Speaker Frequency Response

Xiaomi 15T Pro

Microphone

404/ 949

The microphone has a frequency response standard deviation of 7.43 dB, which indicates uneven reproduction across the frequency range. Most competitors perform noticeably better — the Samsung Galaxy S26 measures 4.06 dB, the OnePlus 15 at 4.31 dB, and the Google Pixel 10 at 4.3 dB. This means voice recordings and phone calls may sound less natural, with some frequencies emphasized or suppressed relative to others. Microphone quality is below average.

Microphone Frequency Response

Xiaomi 15T Pro

Other

Biometrics
455/ 945
Data Transfer
102/ 877

Measurements

Avg unlock speed231 ms(avg 198 ms)
Read speed41.6 MB/s(avg 143.0 MB/s)
Write speed34.9 MB/s(avg 115.1 MB/s)

Specifications

Biometric typeFingerprint
PortsUSB-C 2.0
Storage256GB, 512GB, 1TB

The Xiaomi 15T Pro has an optical fingerprint sensor with an average unlock speed of 230.6ms. This is average. The OnePlus 15's ultrasonic sensor averages 204.2ms, and the Xiaomi 17 reaches 162.5ms. The Samsung Galaxy S26 is comparable at 226.4ms. There is no hardware-based face unlock.

Data transfer via USB-C 2.0 is a limitation. Maximum read speed is about 41.6 MB/s and write speed is about 34.9 MB/s. The OnePlus 15, with USB-c 3.2, achieves 298 MB/s read and 230 MB/s write. The Samsung Galaxy S26 reaches 335 MB/s read. Transferring large files, such as photos or video, to a computer will be noticeably slower on the 15T Pro.
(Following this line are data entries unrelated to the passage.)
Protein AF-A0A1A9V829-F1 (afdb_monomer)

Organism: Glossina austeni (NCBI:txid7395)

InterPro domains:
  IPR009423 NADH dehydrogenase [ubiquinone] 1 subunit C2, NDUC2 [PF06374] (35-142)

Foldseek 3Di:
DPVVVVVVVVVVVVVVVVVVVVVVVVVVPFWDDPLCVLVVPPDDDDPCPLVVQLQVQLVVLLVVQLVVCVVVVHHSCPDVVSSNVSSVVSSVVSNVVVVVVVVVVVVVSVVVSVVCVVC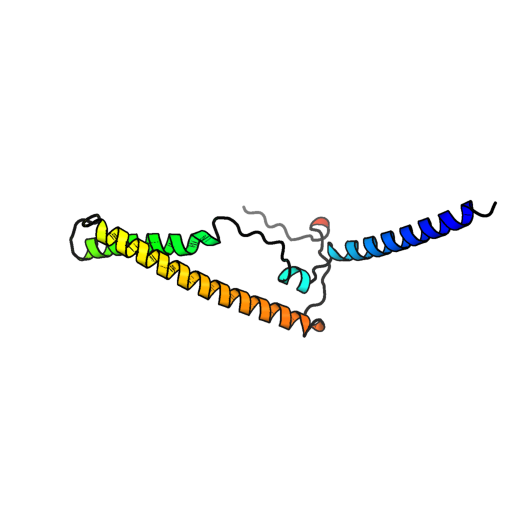VVVPPIDGDDDVVVDDDDDDDDD

Sequence (142 aa):
MTFLCSCWIIYFSFFIVVLKVHRSDEMGSDVIDPLELLSNKNREPRFLSSVYNPVACALSGFGLAAFLNWGFRRPIFSGIQKHIALAVAGGIIGKYIDEKRDDYLATRDAILRHYVELHPEDFPPIPRKKYADVLERWVPIR

Radius of gyration: 29.14 Å; Cα contacts (8 Å, |Δi|>4): 83; chains: 1; bounding box: 40×58×99 Å

pLDDT: mean 83.22, std 14.65, range [47.03, 96.75]

Structure (mmCIF, N/CA/C/O backbone):
data_AF-A0A1A9V829-F1
#
_entry.id   AF-A0A1A9V829-F1
#
loop_
_atom_site.group_PDB
_atom_site.id
_atom_site.type_symbol
_atom_site.label_atom_id
_atom_site.label_alt_id
_atom_site.label_comp_id
_atom_site.label_asym_id
_atom_site.label_entity_id
_atom_site.label_seq_id
_atom_site.pdbx_PDB_ins_code
_atom_site.Cartn_x
_atom_site.Cartn_y
_atom_site.Cartn_z
_atom_site.occupancy
_atom_site.B_iso_or_equiv
_atom_site.auth_seq_id
_atom_site.auth_comp_id
_atom_site.auth_asym_id
_atom_site.auth_atom_id
_atom_site.pdbx_PDB_model_num
ATOM 1 N N . MET A 1 1 ? 2.472 21.471 -68.520 1.00 51.88 1 MET A N 1
ATOM 2 C CA . MET A 1 1 ? 2.627 20.014 -68.296 1.00 51.88 1 MET A CA 1
ATOM 3 C C . MET A 1 1 ? 3.689 19.674 -67.234 1.00 51.88 1 MET A C 1
ATOM 5 O O . MET A 1 1 ? 4.159 18.550 -67.194 1.00 51.88 1 MET A O 1
ATOM 9 N N . THR A 1 2 ? 4.052 20.612 -66.347 1.00 52.44 2 THR A N 1
ATOM 10 C CA . THR A 1 2 ? 5.116 20.449 -65.331 1.00 52.44 2 THR A CA 1
ATOM 11 C C . THR A 1 2 ? 4.603 20.425 -63.883 1.00 52.44 2 THR A C 1
ATOM 13 O O . THR A 1 2 ? 5.300 19.927 -63.010 1.00 52.44 2 THR A O 1
ATOM 16 N N . PHE A 1 3 ? 3.372 20.886 -63.617 1.00 48.97 3 PHE A N 1
ATOM 17 C CA . PHE A 1 3 ? 2.801 20.958 -62.259 1.00 48.97 3 PHE A CA 1
ATOM 18 C C . PHE A 1 3 ? 2.271 19.624 -61.704 1.00 48.97 3 PHE A C 1
ATOM 20 O O . PHE A 1 3 ? 2.209 19.445 -60.493 1.00 48.97 3 PHE A O 1
ATOM 27 N N . LEU A 1 4 ? 1.920 18.665 -62.568 1.00 53.38 4 LEU A N 1
ATOM 28 C CA . LEU A 1 4 ? 1.427 17.348 -62.136 1.00 53.38 4 LEU A CA 1
ATOM 29 C C . LEU A 1 4 ? 2.553 16.424 -61.633 1.00 53.38 4 LEU A C 1
ATOM 31 O O . LEU A 1 4 ? 2.298 15.544 -60.818 1.00 53.38 4 LEU A O 1
ATOM 35 N N . CYS A 1 5 ? 3.801 16.645 -62.065 1.00 50.28 5 CYS A N 1
ATOM 36 C CA . CYS A 1 5 ? 4.940 15.797 -61.698 1.00 50.28 5 CYS A CA 1
ATOM 37 C C . CYS A 1 5 ? 5.469 16.107 -60.283 1.00 50.28 5 CYS A C 1
ATOM 39 O O . CYS A 1 5 ? 5.805 15.202 -59.522 1.00 50.28 5 CYS A O 1
ATOM 41 N N . SER A 1 6 ? 5.469 17.382 -59.881 1.00 53.84 6 SER A N 1
ATOM 42 C CA . SER A 1 6 ? 5.946 17.814 -58.562 1.00 53.84 6 SER A CA 1
ATOM 43 C C . SER A 1 6 ? 5.006 17.423 -57.417 1.00 53.84 6 SER A C 1
ATOM 45 O O . SER A 1 6 ? 5.485 17.100 -56.335 1.00 53.84 6 SER A O 1
ATOM 47 N N . CYS A 1 7 ? 3.689 17.359 -57.645 1.00 53.31 7 CYS A N 1
ATOM 48 C CA . CYS A 1 7 ? 2.750 16.857 -56.634 1.00 53.31 7 CYS A CA 1
ATOM 49 C C . CYS A 1 7 ? 2.970 15.364 -56.338 1.00 53.31 7 CYS A C 1
ATOM 51 O O . CYS A 1 7 ? 2.988 14.963 -55.177 1.00 53.31 7 CYS A O 1
ATOM 53 N N . TRP A 1 8 ? 3.205 14.544 -57.366 1.00 54.66 8 TRP A N 1
ATOM 54 C CA . TRP A 1 8 ? 3.367 13.094 -57.205 1.00 54.66 8 TRP A CA 1
ATOM 55 C C . TRP A 1 8 ? 4.606 12.721 -56.380 1.00 54.66 8 TRP A C 1
ATOM 57 O O . TRP A 1 8 ? 4.547 11.812 -55.558 1.00 54.66 8 TRP A O 1
ATOM 67 N N . ILE A 1 9 ? 5.699 13.477 -56.518 1.00 67.81 9 ILE A N 1
ATOM 68 C CA . ILE A 1 9 ? 6.931 13.275 -55.737 1.00 67.81 9 ILE A CA 1
ATOM 69 C C . ILE A 1 9 ? 6.705 13.587 -54.249 1.00 67.81 9 ILE A C 1
ATOM 71 O O . ILE A 1 9 ? 7.216 12.870 -53.386 1.00 67.81 9 ILE A O 1
ATOM 75 N N . ILE A 1 10 ? 5.906 14.613 -53.936 1.00 68.69 10 ILE A N 1
ATOM 76 C CA . ILE A 1 10 ? 5.577 14.989 -52.552 1.00 68.69 10 ILE A CA 1
ATOM 77 C C . ILE A 1 10 ? 4.656 13.935 -51.925 1.00 68.69 10 ILE A C 1
ATOM 79 O O . ILE A 1 10 ? 4.928 13.484 -50.814 1.00 68.69 10 ILE A O 1
ATOM 83 N N . TYR A 1 11 ? 3.630 13.471 -52.648 1.00 65.56 11 TYR A N 1
ATOM 84 C CA . TYR A 1 11 ? 2.750 12.395 -52.176 1.00 65.56 11 TYR A CA 1
ATOM 85 C C . TYR A 1 11 ? 3.485 11.064 -52.005 1.00 65.56 11 TYR A C 1
ATOM 87 O O . TYR A 1 11 ? 3.251 10.373 -51.020 1.00 65.56 11 TYR A O 1
ATOM 95 N N . PHE A 1 12 ? 4.401 10.712 -52.910 1.00 70.88 12 PHE A N 1
ATOM 96 C CA . PHE A 1 12 ? 5.175 9.474 -52.819 1.00 70.88 12 PHE A CA 1
ATOM 97 C C . PHE A 1 12 ? 6.198 9.521 -51.679 1.00 70.88 12 PHE A C 1
ATOM 99 O O . PHE A 1 12 ? 6.358 8.543 -50.956 1.00 70.88 12 PHE A O 1
ATOM 106 N N . SER A 1 13 ? 6.830 10.675 -51.449 1.00 65.00 13 SER A N 1
ATOM 107 C CA . SER A 1 13 ? 7.745 10.865 -50.316 1.00 65.00 13 SER A CA 1
ATOM 108 C C . SER A 1 13 ? 6.992 10.867 -48.986 1.00 65.00 13 SER A C 1
ATOM 110 O O . SER A 1 13 ? 7.434 10.228 -48.036 1.00 65.00 13 SER A O 1
ATOM 112 N N . PHE A 1 14 ? 5.822 11.512 -48.924 1.00 70.69 14 PHE A N 1
ATOM 113 C CA . PHE A 1 14 ? 4.950 11.470 -47.750 1.00 70.69 14 PHE A CA 1
ATOM 114 C C . PHE A 1 14 ? 4.435 10.051 -47.491 1.00 70.69 14 PHE A C 1
ATOM 116 O O . PHE A 1 14 ? 4.476 9.589 -46.358 1.00 70.69 14 PHE A O 1
ATOM 123 N N . PHE A 1 15 ? 4.043 9.319 -48.537 1.00 74.31 15 PHE A N 1
ATOM 124 C CA . PHE A 1 15 ? 3.638 7.920 -48.431 1.00 74.31 15 PHE A CA 1
ATOM 125 C C . PHE A 1 15 ? 4.793 7.032 -47.963 1.00 74.31 15 PHE A C 1
ATOM 127 O O . PHE A 1 15 ? 4.585 6.215 -47.080 1.00 74.31 15 PHE A O 1
ATOM 134 N N . ILE A 1 16 ? 6.023 7.227 -48.453 1.00 73.50 16 ILE A N 1
ATOM 135 C CA . ILE A 1 16 ? 7.207 6.505 -47.960 1.00 73.50 16 ILE A CA 1
ATOM 136 C C . ILE A 1 16 ? 7.489 6.834 -46.491 1.00 73.50 16 ILE A C 1
ATOM 138 O O . ILE A 1 16 ? 7.793 5.920 -45.731 1.00 73.50 16 ILE A O 1
ATOM 142 N N . VAL A 1 17 ? 7.375 8.097 -46.068 1.00 70.00 17 VAL A N 1
ATOM 143 C CA . VAL A 1 17 ? 7.560 8.494 -44.661 1.00 70.00 17 VAL A CA 1
ATOM 144 C C . VAL A 1 17 ? 6.468 7.891 -43.776 1.00 70.00 17 VAL A C 1
ATOM 146 O O . VAL A 1 17 ? 6.788 7.310 -42.744 1.00 70.00 17 VAL A O 1
ATOM 149 N N . VAL A 1 18 ? 5.205 7.932 -44.203 1.00 66.38 18 VAL A N 1
ATOM 150 C CA . VAL A 1 18 ? 4.081 7.298 -43.496 1.00 66.38 18 VAL A CA 1
ATOM 151 C C . VAL A 1 18 ? 4.265 5.783 -43.429 1.00 66.38 18 VAL A C 1
ATOM 153 O O . VAL A 1 18 ? 4.074 5.203 -42.370 1.00 66.38 18 VAL A O 1
ATOM 156 N N . LEU A 1 19 ? 4.715 5.134 -44.503 1.00 63.19 19 LEU A N 1
ATOM 157 C CA . LEU A 1 19 ? 4.946 3.686 -44.546 1.00 63.19 19 LEU A CA 1
ATOM 158 C C . LEU A 1 19 ? 6.199 3.279 -43.742 1.00 63.19 19 LEU A C 1
ATOM 160 O O . LEU A 1 19 ? 6.243 2.184 -43.186 1.00 63.19 19 LEU A O 1
ATOM 164 N N . LYS A 1 20 ? 7.195 4.169 -43.609 1.00 60.56 20 LYS A N 1
ATOM 165 C CA . LYS A 1 20 ? 8.362 4.020 -42.716 1.00 60.56 20 LYS A CA 1
ATOM 166 C C . LYS A 1 20 ? 7.964 4.161 -41.239 1.00 60.56 20 LYS A C 1
ATOM 168 O O . LYS A 1 20 ? 8.456 3.388 -40.419 1.00 60.56 20 LYS A O 1
ATOM 173 N N . VAL A 1 21 ? 7.066 5.096 -40.917 1.00 56.12 21 VAL A N 1
ATOM 174 C CA . VAL A 1 21 ? 6.475 5.251 -39.575 1.00 56.12 21 VAL A CA 1
ATOM 175 C C . VAL A 1 21 ? 5.647 4.010 -39.236 1.00 56.12 21 VAL A C 1
ATOM 177 O O . VAL A 1 21 ? 5.973 3.317 -38.282 1.00 56.12 21 VAL A O 1
ATOM 180 N N . HIS A 1 22 ? 4.725 3.612 -40.116 1.00 49.97 22 HIS A N 1
ATOM 181 C CA . HIS A 1 22 ? 3.855 2.453 -39.898 1.00 49.97 22 HIS A CA 1
ATOM 182 C C . HIS A 1 22 ? 4.623 1.124 -39.771 1.00 49.97 22 HIS A C 1
ATOM 184 O O . HIS A 1 22 ? 4.213 0.236 -39.030 1.00 49.97 22 HIS A O 1
ATOM 190 N N . ARG A 1 23 ? 5.764 0.973 -40.466 1.00 49.16 23 ARG A N 1
ATOM 191 C CA . ARG A 1 23 ? 6.632 -0.212 -40.335 1.00 49.16 23 ARG A CA 1
ATOM 192 C C . ARG A 1 23 ? 7.408 -0.260 -39.016 1.00 49.16 23 ARG A C 1
ATOM 194 O O . ARG A 1 23 ? 7.811 -1.343 -38.601 1.00 49.16 23 ARG A O 1
ATOM 201 N N . SER A 1 24 ? 7.630 0.886 -38.380 1.00 47.03 24 SER A N 1
ATOM 202 C CA . SER A 1 24 ? 8.237 0.946 -37.047 1.00 47.03 24 SER A CA 1
ATOM 203 C C . SER A 1 24 ? 7.237 0.505 -35.970 1.00 47.03 24 SER A C 1
ATOM 205 O O . SER A 1 24 ? 7.646 -0.093 -34.981 1.00 47.03 24 SER A O 1
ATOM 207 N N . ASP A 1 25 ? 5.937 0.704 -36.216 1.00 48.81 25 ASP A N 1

Storage is available in 256GB, 512GB, and 1TB configurations. RAM is fixed at 12GB.

Conclusion

The Xiaomi 15T Pro delivers fast wired and wireless charging, a responsive 144Hz display, and a camera system with genuinely good main-lens sharpness and strong telephoto color accuracy. Charging speed is its most distinctive advantage at this price, matched only by the OnePlus 15.

The trade-offs are that the display brightness and color accuracy fall below what similarly priced phones offer. Speaker quality is weak, microphone performance is poor, and USB-C 2.0 limits data transfer speeds. Battery life is average despite the large cell. The camera system is capable in good light but doesn't match the dynamic range or deep-zoom performance of phones like the Pixel 10 Pro. Buyers prioritizing charging speed and main-camera sharpness will find value here. Those who weight display quality, speaker output, or data transfer speed more heavily will find better options at or near this price.